Look through the listing below and write out exactly the lines from the line with "ATOM 288 O O" to the line with "ATOM 295 C C", both included, and no others.

- **Data**:
___
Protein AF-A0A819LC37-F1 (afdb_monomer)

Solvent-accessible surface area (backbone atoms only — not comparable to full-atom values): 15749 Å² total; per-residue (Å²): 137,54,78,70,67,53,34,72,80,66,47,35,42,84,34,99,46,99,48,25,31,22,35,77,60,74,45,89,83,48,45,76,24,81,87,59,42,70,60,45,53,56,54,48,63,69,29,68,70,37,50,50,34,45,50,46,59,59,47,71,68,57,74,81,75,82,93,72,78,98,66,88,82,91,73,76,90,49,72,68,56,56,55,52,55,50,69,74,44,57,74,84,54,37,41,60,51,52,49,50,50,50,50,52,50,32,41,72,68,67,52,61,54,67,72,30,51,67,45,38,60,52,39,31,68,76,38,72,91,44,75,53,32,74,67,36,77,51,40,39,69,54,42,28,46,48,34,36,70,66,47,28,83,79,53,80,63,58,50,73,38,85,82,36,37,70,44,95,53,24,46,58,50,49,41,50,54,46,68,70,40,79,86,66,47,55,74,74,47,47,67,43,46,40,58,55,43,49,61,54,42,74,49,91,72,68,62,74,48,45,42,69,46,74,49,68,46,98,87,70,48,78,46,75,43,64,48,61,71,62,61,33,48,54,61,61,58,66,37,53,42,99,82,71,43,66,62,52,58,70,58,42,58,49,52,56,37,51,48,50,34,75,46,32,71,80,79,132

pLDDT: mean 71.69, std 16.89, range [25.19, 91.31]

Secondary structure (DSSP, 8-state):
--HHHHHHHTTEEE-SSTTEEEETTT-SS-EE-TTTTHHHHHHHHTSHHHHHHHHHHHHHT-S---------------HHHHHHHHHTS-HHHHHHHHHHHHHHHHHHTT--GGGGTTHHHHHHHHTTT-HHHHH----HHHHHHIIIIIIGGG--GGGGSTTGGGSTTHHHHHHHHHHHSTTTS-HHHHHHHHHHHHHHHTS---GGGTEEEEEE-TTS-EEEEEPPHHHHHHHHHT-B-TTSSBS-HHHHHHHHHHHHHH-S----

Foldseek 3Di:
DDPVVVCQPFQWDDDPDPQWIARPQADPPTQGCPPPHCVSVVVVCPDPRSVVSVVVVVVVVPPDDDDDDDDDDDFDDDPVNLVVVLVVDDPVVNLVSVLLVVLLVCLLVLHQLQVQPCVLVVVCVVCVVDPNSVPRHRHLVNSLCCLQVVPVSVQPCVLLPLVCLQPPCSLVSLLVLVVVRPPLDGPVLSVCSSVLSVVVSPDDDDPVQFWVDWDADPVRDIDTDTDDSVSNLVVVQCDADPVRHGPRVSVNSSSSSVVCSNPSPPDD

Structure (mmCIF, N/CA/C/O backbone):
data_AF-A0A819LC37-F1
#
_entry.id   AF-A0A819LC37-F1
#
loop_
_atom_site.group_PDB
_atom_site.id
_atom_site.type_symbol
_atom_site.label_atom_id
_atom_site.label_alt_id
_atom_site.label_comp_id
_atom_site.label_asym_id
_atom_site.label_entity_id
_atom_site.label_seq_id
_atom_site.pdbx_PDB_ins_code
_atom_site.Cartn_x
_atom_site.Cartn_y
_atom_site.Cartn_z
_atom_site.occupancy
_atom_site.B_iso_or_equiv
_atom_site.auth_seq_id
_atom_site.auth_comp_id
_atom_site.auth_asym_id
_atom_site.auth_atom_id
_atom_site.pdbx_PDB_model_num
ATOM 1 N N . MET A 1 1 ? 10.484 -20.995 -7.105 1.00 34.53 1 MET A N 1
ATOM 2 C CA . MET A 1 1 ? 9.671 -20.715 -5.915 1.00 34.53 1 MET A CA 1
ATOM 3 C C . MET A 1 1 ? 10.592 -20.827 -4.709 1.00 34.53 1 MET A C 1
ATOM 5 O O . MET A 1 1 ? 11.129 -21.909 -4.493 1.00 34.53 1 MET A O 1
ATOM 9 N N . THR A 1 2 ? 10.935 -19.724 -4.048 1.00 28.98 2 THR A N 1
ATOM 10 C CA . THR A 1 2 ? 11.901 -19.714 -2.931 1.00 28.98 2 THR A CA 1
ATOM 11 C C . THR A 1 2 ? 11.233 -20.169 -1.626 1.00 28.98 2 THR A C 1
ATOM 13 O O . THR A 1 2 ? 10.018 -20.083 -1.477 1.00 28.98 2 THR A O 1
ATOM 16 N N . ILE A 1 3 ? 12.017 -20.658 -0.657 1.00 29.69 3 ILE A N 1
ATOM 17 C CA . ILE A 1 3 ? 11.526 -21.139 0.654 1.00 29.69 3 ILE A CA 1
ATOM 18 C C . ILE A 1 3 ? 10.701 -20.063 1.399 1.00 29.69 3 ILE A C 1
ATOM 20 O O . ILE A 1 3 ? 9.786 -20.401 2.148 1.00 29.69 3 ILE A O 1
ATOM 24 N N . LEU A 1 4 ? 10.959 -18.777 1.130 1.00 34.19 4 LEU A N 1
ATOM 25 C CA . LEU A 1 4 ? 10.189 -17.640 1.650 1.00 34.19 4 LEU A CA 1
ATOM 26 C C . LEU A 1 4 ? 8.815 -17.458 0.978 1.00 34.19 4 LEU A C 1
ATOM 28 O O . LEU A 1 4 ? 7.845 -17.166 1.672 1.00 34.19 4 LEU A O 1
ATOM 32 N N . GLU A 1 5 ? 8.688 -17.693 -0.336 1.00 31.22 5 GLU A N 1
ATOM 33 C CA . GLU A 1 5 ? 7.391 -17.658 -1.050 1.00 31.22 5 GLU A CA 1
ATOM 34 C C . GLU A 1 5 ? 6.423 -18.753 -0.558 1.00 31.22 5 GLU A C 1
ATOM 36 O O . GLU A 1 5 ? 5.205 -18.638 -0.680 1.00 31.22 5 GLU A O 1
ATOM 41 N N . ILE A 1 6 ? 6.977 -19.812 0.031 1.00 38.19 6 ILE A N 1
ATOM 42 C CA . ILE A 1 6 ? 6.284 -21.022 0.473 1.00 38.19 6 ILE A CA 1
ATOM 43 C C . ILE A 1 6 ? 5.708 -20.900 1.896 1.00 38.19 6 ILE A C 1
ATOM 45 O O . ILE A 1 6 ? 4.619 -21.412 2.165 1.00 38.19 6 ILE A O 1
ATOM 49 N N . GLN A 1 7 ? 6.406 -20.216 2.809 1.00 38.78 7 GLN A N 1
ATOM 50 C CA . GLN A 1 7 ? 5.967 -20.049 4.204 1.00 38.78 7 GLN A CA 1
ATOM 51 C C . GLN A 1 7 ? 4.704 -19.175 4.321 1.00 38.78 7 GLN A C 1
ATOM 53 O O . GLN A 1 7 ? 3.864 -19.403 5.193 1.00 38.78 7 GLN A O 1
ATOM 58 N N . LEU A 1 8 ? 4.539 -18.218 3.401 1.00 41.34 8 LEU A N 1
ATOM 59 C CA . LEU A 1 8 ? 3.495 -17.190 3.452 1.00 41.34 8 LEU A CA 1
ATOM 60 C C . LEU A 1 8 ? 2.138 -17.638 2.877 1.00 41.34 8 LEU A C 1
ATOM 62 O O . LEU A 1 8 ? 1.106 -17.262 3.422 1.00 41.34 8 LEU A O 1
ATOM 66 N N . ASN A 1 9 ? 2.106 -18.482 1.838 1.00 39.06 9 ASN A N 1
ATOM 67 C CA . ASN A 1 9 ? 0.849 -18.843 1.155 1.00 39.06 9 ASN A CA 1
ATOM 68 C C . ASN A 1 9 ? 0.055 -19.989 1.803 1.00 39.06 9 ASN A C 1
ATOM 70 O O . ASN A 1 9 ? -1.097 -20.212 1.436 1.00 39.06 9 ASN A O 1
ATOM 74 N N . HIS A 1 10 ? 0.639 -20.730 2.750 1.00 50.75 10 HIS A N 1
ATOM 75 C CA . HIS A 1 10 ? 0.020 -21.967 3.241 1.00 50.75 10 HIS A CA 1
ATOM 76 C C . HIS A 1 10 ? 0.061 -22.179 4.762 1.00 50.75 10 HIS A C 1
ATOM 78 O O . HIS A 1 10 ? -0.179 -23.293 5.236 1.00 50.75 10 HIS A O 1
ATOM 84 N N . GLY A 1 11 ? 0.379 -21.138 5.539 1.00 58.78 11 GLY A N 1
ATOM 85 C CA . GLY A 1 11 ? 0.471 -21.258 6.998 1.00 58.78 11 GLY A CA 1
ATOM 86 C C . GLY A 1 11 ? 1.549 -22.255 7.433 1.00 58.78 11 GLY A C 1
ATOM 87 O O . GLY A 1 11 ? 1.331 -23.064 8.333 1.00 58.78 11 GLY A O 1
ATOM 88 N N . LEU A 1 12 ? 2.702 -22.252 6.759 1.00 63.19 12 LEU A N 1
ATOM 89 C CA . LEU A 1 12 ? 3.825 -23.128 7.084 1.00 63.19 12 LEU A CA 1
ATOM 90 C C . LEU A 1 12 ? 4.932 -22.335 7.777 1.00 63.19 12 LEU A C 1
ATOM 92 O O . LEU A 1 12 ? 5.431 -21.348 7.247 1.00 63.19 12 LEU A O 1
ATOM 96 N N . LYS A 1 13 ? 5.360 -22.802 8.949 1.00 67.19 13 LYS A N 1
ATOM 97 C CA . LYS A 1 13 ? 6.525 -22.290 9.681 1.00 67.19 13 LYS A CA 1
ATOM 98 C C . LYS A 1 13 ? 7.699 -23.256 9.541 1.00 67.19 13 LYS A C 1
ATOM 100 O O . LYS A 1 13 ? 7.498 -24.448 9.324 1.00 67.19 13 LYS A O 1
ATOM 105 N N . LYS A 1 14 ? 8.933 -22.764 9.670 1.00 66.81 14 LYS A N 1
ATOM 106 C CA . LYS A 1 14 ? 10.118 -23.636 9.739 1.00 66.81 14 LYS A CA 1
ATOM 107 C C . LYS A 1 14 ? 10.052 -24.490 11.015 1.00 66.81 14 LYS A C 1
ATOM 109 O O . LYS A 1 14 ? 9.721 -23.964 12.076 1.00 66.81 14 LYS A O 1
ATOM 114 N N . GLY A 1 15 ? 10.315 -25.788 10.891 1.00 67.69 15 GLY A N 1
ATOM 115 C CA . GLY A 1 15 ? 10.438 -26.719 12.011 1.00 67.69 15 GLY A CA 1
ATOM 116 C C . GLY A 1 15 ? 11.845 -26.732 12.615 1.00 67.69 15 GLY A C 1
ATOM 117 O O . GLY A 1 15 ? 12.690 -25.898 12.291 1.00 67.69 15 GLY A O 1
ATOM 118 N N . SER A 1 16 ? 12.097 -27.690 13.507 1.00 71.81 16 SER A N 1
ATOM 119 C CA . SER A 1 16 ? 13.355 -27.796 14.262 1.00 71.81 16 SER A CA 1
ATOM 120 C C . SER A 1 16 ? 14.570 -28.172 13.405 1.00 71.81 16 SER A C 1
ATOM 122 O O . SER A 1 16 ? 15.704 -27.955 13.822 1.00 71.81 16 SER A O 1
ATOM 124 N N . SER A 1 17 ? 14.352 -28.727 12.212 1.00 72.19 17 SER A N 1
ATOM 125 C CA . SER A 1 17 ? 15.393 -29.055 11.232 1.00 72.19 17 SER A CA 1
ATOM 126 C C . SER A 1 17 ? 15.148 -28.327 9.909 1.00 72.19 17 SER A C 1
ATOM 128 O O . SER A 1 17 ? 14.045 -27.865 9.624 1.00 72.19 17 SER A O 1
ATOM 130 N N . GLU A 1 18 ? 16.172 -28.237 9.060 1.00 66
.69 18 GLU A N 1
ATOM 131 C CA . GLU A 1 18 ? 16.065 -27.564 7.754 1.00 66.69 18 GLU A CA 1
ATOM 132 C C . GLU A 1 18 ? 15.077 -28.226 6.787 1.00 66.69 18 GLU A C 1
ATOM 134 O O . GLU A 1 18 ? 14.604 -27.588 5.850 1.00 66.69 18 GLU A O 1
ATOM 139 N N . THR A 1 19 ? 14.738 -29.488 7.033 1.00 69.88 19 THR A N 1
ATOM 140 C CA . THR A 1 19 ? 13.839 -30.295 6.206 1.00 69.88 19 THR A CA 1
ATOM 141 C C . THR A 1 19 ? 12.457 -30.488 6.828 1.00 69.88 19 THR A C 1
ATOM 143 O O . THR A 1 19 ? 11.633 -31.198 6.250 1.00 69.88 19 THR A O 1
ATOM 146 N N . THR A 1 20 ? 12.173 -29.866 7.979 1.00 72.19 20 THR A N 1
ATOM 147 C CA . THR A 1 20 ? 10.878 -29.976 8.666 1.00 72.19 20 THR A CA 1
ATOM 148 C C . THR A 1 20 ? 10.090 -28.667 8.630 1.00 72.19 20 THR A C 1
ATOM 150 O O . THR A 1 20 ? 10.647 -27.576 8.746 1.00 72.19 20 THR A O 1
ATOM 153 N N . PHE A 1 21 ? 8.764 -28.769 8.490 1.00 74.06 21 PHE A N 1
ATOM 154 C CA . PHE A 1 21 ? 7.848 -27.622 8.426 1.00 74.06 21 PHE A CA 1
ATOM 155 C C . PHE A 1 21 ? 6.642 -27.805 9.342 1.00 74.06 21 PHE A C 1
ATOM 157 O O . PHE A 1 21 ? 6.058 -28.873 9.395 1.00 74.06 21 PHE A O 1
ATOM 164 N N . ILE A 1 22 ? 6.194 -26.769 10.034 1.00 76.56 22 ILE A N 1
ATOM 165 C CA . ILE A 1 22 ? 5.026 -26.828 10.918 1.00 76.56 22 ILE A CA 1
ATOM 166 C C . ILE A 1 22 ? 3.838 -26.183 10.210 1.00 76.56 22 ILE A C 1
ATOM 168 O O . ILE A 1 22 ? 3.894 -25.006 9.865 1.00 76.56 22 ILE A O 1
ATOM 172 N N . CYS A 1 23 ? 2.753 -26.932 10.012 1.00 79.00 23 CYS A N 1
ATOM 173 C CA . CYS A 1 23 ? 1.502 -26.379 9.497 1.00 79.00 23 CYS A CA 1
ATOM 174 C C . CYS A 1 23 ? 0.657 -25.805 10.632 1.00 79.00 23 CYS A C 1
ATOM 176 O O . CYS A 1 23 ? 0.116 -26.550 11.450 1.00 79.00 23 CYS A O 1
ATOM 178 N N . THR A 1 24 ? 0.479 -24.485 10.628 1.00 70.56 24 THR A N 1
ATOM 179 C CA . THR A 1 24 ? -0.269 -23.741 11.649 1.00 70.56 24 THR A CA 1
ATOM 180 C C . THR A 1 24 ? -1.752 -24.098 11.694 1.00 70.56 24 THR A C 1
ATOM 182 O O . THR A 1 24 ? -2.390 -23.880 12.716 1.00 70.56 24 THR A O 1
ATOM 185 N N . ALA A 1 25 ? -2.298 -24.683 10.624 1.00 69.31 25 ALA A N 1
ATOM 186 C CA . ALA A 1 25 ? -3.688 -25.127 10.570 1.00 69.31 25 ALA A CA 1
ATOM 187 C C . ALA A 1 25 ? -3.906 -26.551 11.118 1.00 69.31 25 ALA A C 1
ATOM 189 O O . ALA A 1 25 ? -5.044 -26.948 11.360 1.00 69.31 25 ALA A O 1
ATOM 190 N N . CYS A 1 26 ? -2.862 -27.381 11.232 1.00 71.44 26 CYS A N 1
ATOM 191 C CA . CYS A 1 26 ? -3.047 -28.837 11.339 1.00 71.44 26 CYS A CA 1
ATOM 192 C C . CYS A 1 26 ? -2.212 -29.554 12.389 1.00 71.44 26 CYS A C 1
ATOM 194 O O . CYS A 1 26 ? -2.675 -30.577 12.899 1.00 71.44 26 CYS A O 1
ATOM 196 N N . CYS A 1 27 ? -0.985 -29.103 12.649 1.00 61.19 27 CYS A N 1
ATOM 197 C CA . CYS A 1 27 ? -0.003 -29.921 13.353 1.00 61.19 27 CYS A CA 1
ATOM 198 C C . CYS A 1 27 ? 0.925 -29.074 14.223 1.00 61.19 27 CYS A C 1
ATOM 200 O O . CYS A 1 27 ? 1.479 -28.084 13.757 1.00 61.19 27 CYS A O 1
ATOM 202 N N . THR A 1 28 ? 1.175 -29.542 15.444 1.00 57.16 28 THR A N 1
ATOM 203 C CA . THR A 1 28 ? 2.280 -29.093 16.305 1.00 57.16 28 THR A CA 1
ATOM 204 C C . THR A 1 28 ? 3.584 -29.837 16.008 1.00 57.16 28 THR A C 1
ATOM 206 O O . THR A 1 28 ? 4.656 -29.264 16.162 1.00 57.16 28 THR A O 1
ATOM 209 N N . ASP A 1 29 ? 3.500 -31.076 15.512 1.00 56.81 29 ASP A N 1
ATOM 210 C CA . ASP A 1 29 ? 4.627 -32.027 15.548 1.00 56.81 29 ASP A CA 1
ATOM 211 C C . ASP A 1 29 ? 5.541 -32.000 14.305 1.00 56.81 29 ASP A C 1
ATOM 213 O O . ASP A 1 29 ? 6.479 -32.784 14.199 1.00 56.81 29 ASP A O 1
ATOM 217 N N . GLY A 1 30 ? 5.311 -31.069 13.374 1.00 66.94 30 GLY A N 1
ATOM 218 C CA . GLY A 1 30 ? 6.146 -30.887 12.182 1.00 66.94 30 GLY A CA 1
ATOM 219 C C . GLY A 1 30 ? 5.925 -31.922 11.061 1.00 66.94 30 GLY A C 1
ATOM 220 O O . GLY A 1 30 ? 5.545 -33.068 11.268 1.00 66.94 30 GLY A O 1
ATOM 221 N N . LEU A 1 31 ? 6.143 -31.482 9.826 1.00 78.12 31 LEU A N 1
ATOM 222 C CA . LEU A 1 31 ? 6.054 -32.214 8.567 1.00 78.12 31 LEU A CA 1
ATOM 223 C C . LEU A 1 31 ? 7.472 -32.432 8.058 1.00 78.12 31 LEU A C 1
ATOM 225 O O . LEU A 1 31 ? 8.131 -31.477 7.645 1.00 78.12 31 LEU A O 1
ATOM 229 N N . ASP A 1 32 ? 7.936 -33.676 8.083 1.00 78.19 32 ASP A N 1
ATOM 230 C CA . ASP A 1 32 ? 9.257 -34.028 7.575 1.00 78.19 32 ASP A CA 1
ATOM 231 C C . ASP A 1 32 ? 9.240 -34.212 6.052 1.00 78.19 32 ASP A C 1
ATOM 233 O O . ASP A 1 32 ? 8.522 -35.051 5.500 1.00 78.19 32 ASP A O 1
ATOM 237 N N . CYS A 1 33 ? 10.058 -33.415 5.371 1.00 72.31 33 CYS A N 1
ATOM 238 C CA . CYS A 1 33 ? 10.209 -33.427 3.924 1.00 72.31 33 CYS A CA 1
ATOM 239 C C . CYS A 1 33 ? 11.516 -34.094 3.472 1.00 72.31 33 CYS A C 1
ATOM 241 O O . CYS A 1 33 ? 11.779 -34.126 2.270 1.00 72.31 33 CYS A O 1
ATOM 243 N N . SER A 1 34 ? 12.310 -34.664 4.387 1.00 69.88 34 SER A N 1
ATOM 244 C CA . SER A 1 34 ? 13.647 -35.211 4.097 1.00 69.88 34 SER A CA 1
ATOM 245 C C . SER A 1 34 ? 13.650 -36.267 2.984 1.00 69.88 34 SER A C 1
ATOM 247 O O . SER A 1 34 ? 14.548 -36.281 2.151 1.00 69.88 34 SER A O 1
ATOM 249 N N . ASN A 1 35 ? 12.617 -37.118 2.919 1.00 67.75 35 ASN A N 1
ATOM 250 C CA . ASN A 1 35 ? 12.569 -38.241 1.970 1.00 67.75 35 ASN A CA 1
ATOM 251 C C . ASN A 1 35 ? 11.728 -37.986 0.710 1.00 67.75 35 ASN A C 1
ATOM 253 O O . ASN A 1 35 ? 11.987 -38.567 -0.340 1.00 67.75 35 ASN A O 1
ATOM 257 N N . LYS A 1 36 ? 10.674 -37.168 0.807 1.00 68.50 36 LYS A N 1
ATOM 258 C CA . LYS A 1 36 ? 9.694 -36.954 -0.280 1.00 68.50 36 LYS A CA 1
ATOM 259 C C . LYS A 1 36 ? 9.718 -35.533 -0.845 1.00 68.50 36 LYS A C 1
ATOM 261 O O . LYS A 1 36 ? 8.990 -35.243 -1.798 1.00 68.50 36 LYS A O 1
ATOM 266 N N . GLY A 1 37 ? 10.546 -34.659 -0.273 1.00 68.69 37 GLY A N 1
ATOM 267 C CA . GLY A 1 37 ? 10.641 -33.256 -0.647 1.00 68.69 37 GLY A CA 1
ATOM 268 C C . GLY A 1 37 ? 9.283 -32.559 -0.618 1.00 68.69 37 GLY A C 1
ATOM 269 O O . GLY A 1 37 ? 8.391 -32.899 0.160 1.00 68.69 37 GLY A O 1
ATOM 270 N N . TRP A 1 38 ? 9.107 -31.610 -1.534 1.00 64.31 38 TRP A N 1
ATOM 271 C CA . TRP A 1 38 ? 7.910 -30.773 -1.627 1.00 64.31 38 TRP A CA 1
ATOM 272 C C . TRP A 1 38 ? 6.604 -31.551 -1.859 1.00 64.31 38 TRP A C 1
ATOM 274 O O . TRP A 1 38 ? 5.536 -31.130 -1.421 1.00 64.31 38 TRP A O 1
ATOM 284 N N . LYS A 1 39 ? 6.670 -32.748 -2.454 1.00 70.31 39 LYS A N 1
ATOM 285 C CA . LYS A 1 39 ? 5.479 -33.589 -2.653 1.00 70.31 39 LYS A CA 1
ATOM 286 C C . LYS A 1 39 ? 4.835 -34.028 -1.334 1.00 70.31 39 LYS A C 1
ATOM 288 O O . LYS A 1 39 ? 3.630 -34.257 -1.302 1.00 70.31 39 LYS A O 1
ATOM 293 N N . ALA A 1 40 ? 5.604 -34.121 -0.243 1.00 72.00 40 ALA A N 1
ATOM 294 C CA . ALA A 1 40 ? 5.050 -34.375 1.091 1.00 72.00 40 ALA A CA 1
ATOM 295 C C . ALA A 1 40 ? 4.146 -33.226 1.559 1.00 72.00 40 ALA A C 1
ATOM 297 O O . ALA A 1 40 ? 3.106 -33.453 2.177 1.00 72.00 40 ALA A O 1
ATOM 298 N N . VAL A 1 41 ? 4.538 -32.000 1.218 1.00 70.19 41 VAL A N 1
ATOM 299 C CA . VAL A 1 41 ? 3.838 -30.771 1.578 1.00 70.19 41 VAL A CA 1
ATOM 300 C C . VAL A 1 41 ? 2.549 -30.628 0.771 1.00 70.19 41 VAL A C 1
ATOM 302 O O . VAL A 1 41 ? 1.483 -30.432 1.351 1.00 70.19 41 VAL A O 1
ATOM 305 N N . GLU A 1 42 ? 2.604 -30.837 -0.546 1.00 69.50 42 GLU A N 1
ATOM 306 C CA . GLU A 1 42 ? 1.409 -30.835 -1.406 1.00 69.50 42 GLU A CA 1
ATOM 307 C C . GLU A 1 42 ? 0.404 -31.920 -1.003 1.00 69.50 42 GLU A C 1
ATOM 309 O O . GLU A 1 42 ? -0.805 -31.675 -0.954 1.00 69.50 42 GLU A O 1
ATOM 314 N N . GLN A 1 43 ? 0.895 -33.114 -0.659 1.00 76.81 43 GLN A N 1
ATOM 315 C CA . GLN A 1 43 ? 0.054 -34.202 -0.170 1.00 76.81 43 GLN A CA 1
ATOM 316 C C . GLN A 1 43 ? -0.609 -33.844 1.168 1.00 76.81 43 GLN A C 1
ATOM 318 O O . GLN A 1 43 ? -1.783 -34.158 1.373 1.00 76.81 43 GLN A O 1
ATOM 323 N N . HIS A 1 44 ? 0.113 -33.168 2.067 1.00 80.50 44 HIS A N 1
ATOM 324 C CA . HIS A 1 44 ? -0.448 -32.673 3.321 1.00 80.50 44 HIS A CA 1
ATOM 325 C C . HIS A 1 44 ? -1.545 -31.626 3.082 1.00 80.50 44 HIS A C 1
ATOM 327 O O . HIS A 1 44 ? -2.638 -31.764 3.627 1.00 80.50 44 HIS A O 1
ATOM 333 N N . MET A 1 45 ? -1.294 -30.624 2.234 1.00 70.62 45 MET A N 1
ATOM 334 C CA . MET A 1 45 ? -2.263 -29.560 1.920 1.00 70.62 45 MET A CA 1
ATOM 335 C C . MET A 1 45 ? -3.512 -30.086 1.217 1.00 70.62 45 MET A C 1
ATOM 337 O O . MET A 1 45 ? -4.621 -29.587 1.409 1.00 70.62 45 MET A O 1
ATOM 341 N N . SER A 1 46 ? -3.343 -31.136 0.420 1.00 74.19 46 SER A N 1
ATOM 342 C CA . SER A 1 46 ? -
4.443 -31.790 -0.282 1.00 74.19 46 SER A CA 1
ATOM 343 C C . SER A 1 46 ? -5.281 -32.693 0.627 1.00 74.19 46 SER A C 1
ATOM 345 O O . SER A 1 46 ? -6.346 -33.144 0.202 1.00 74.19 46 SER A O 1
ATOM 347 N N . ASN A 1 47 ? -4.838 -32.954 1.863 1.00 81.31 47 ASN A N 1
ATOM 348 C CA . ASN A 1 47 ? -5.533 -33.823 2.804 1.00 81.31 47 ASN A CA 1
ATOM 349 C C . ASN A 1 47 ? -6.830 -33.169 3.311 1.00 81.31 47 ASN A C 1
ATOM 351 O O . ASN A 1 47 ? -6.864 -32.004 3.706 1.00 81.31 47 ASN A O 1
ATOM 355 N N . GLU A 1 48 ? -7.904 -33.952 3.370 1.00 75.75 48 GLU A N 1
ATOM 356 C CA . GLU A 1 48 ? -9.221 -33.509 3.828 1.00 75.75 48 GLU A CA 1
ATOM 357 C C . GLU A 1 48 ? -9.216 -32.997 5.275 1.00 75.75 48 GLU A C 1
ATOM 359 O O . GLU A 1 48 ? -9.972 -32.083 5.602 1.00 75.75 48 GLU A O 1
___
- **Task result**:
ATOM 288 O O . LYS A 1 39 ? 3.630 -34.257 -1.302 1.00 70.31 39 LYS A O 1
ATOM 293 N N . ALA A 1 40 ? 5.604 -34.121 -0.243 1.00 72.00 40 ALA A N 1
ATOM 294 C CA . ALA A 1 40 ? 5.050 -34.375 1.091 1.00 72.00 40 ALA A CA 1
ATOM 295 C C . ALA A 1 40 ? 4.146 -33.226 1.559 1.00 72.00 40 ALA A C 1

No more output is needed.